Data extract
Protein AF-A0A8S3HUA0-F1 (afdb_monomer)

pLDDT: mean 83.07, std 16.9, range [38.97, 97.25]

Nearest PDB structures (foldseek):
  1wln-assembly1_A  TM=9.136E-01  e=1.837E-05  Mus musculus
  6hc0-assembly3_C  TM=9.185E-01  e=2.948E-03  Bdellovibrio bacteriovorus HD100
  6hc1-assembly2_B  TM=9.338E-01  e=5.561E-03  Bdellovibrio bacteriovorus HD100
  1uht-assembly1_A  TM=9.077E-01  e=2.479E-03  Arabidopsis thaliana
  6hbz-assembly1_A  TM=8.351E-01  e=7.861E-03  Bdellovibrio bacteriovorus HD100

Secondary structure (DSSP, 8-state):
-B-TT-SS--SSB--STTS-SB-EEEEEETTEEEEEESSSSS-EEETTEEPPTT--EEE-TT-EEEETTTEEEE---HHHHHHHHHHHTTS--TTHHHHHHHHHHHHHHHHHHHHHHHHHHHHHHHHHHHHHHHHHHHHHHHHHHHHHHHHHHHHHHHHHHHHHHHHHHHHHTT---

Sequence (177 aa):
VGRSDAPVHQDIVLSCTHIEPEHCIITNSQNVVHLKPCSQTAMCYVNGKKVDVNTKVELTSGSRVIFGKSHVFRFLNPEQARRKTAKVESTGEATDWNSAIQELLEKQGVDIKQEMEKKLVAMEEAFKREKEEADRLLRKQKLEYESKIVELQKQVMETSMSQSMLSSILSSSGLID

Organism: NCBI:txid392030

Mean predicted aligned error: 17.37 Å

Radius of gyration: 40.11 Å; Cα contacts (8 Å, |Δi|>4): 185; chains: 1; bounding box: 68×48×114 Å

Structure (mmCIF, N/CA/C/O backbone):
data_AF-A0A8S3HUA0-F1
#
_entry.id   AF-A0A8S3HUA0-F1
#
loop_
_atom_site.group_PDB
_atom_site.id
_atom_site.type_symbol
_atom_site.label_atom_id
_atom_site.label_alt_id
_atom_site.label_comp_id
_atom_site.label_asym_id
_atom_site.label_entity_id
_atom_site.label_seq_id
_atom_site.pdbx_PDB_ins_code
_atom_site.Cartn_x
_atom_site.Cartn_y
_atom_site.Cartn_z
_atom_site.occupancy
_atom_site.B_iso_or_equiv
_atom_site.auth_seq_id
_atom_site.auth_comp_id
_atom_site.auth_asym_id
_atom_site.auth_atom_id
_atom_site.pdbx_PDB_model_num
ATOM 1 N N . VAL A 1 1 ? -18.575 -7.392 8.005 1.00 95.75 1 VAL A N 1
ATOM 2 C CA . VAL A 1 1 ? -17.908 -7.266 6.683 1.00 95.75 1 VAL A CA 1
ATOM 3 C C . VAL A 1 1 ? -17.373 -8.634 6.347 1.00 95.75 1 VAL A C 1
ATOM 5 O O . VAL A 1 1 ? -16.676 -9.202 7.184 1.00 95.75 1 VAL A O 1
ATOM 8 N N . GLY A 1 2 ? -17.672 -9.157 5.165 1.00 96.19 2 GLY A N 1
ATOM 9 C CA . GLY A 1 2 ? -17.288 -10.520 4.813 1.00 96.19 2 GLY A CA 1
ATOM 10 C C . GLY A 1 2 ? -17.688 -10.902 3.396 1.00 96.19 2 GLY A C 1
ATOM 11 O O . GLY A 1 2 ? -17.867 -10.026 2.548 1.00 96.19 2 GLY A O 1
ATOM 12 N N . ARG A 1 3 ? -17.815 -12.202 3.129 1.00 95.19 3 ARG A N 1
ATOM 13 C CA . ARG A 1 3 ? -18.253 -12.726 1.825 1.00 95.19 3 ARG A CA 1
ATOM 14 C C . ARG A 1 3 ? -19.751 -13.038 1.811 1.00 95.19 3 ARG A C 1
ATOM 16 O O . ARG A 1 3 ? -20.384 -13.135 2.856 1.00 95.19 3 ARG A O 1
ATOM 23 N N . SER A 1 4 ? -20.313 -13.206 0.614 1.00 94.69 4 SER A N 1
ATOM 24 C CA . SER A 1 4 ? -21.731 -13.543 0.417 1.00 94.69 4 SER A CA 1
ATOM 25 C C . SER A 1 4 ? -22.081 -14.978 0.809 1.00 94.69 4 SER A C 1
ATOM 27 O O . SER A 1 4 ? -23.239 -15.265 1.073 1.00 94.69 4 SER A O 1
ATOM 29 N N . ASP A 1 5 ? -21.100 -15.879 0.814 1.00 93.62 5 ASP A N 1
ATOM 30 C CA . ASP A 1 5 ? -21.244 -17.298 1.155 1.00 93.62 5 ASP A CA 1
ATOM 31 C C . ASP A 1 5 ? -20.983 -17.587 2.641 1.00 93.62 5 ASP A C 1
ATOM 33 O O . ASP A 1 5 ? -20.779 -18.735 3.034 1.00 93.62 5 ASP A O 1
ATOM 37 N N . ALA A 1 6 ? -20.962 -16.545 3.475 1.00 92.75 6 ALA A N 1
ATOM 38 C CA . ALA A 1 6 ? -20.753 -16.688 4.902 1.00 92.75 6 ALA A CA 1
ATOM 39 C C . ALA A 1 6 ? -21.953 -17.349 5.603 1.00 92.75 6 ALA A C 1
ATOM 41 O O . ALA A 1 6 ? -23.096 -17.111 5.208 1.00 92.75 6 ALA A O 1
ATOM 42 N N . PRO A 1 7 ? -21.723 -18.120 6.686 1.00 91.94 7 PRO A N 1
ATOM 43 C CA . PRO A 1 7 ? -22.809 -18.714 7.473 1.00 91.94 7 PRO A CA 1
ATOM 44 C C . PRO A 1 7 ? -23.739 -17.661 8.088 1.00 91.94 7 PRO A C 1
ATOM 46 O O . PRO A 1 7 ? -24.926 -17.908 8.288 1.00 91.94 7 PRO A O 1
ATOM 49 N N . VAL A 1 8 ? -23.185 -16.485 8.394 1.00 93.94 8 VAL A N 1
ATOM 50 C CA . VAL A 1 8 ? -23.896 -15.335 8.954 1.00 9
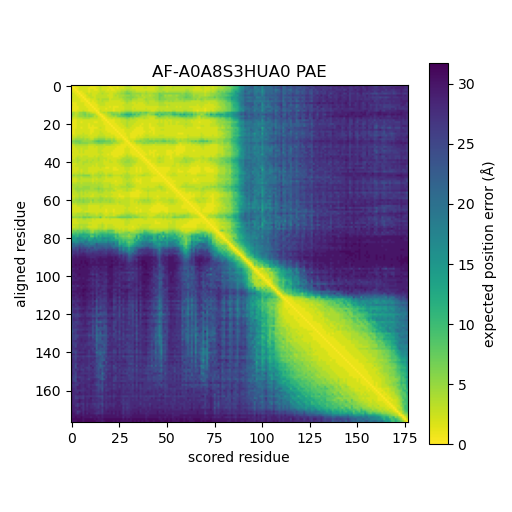3.94 8 VAL A CA 1
ATOM 51 C C . VAL A 1 8 ? -24.006 -14.246 7.893 1.00 93.94 8 VAL A C 1
ATOM 53 O O . VAL A 1 8 ? -23.019 -13.919 7.230 1.00 93.94 8 VAL A O 1
ATOM 56 N N . HIS A 1 9 ? -25.191 -13.644 7.774 1.00 94.62 9 HIS A N 1
ATOM 57 C CA . HIS A 1 9 ? -25.432 -12.513 6.880 1.00 94.62 9 HIS A CA 1
ATOM 58 C C . HIS A 1 9 ? -24.440 -11.368 7.141 1.00 94.62 9 HIS A C 1
ATOM 60 O O . HIS A 1 9 ? -24.246 -10.944 8.280 1.00 94.62 9 HIS A O 1
ATOM 66 N N . GLN A 1 10 ? -23.835 -10.847 6.072 1.00 96.00 10 GLN A N 1
ATOM 67 C CA . GLN A 1 10 ? -22.864 -9.757 6.135 1.00 96.00 10 GLN A CA 1
ATOM 68 C C . GLN A 1 10 ? -23.477 -8.455 5.622 1.00 96.00 10 GLN A C 1
ATOM 70 O O . GLN A 1 10 ? -23.941 -8.399 4.489 1.00 96.00 10 GLN A O 1
ATOM 75 N N . ASP A 1 11 ? -23.389 -7.382 6.411 1.00 96.25 11 ASP A N 1
ATOM 76 C CA . ASP A 1 11 ? -23.900 -6.060 6.002 1.00 96.25 11 ASP A CA 1
ATOM 77 C C . ASP A 1 11 ? -23.108 -5.450 4.838 1.00 96.25 11 ASP A C 1
ATOM 79 O O . ASP A 1 11 ? -23.635 -4.714 4.009 1.00 96.25 11 ASP A O 1
ATOM 83 N N . ILE A 1 12 ? -21.808 -5.747 4.789 1.00 95.56 12 ILE A N 1
ATOM 84 C CA . ILE A 1 12 ? -20.896 -5.302 3.736 1.00 95.56 12 ILE A CA 1
ATOM 85 C C . ILE A 1 12 ? -20.236 -6.545 3.161 1.00 95.56 12 ILE A C 1
ATOM 87 O O . ILE A 1 12 ? -19.426 -7.194 3.835 1.00 95.56 12 ILE A O 1
ATOM 91 N N . VAL A 1 13 ? -20.591 -6.848 1.916 1.00 96.38 13 VAL A N 1
ATOM 92 C CA . VAL A 1 13 ? -20.088 -7.995 1.164 1.00 96.38 13 VAL A CA 1
ATOM 93 C C . VAL A 1 13 ? -18.963 -7.548 0.238 1.00 96.38 13 VAL A C 1
ATOM 95 O O . VAL A 1 13 ? -19.144 -6.648 -0.580 1.00 96.38 13 VAL A O 1
ATOM 98 N N . LEU A 1 14 ? -17.804 -8.198 0.337 1.00 94.56 14 LEU A N 1
ATOM 99 C CA . LEU A 1 14 ? -16.654 -7.955 -0.529 1.00 94.56 14 LEU A CA 1
ATOM 100 C C . LEU A 1 14 ? -16.301 -9.229 -1.301 1.00 94.56 14 LEU A C 1
ATOM 102 O O . LEU A 1 14 ? -16.040 -10.280 -0.718 1.00 94.56 14 LEU A O 1
ATOM 106 N N . SER A 1 15 ? -16.256 -9.119 -2.628 1.00 86.62 15 SER A N 1
ATOM 107 C CA . SER A 1 15 ? -15.913 -10.233 -3.518 1.00 86.62 15 SER A CA 1
ATOM 108 C C . SER A 1 15 ? -14.400 -10.281 -3.725 1.00 86.62 15 SER A C 1
ATOM 110 O O . SER A 1 15 ? -13.851 -9.426 -4.418 1.00 86.62 15 SER A O 1
ATOM 112 N N . CYS A 1 16 ? -13.699 -11.221 -3.084 1.00 83.19 16 CYS A N 1
ATOM 113 C CA . CYS A 1 16 ? -12.280 -11.517 -3.325 1.00 83.19 16 CYS A CA 1
ATOM 114 C C . CYS A 1 16 ? -11.840 -12.784 -2.581 1.00 83.19 16 CYS A C 1
ATOM 116 O O . CYS A 1 16 ? -12.377 -13.110 -1.527 1.00 83.19 16 CYS A O 1
ATOM 118 N N . THR A 1 17 ? -10.785 -13.438 -3.071 1.00 87.19 17 THR A N 1
ATOM 119 C CA . THR A 1 17 ? -10.207 -14.640 -2.438 1.00 87.19 17 THR A CA 1
ATOM 120 C C . THR A 1 17 ? -9.535 -14.370 -1.091 1.00 87.19 17 THR A C 1
ATOM 122 O O . THR A 1 17 ? -9.454 -15.265 -0.262 1.00 87.19 17 THR A O 1
ATOM 125 N N . HIS A 1 18 ? -9.072 -13.140 -0.856 1.00 89.88 18 HIS A N 1
ATOM 126 C CA . HIS A 1 18 ? -8.395 -12.728 0.382 1.00 89.88 18 HIS A CA 1
ATOM 127 C C . HIS A 1 18 ? -9.343 -12.103 1.421 1.00 89.88 18 HIS A C 1
ATOM 129 O O . HIS A 1 18 ? -8.885 -11.417 2.336 1.00 89.88 18 HIS A O 1
ATOM 135 N N . ILE A 1 19 ? -10.655 -12.276 1.246 1.00 95.50 19 ILE A N 1
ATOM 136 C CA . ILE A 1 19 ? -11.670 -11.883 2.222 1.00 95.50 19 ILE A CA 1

Brief
In the listing above, find the line with "ATOM 116 O O" and the line with "ATOM 135 N N"; output exactly those lines and all lines between them.

Solution for this exercise
ATOM 116 O O . CYS A 1 16 ? -12.377 -13.110 -1.527 1.00 83.19 16 CYS A O 1
ATOM 118 N N . THR A 1 17 ? -10.785 -13.438 -3.071 1.00 87.19 17 THR A N 1
ATOM 119 C CA . THR A 1 17 ? -10.207 -14.640 -2.438 1.00 87.19 17 THR A CA 1
ATOM 120 C C . THR A 1 17 ? -9.535 -14.370 -1.091 1.00 87.19 17 THR A C 1
ATOM 122 O O . THR A 1 17 ? -9.454 -15.265 -0.262 1.00 87.19 17 THR A O 1
ATOM 125 N N . HIS A 1 18 ? -9.072 -13.140 -0.856 1.00 89.88 18 HIS A N 1
ATOM 126 C CA . HIS A 1 18 ? -8.395 -12.728 0.382 1.00 89.88 18 HIS A CA 1
ATOM 127 C C . HIS A 1 18 ? -9.343 -12.103 1.421 1.00 89.88 18 HIS A C 1
ATOM 129 O O . HIS A 1 18 ? -8.885 -11.417 2.336 1.00 89.88 18 HIS A O 1
ATOM 135 N N . ILE A 1 19 ? -10.655 -12.276 1.246 1.00 95.50 19 ILE A N 1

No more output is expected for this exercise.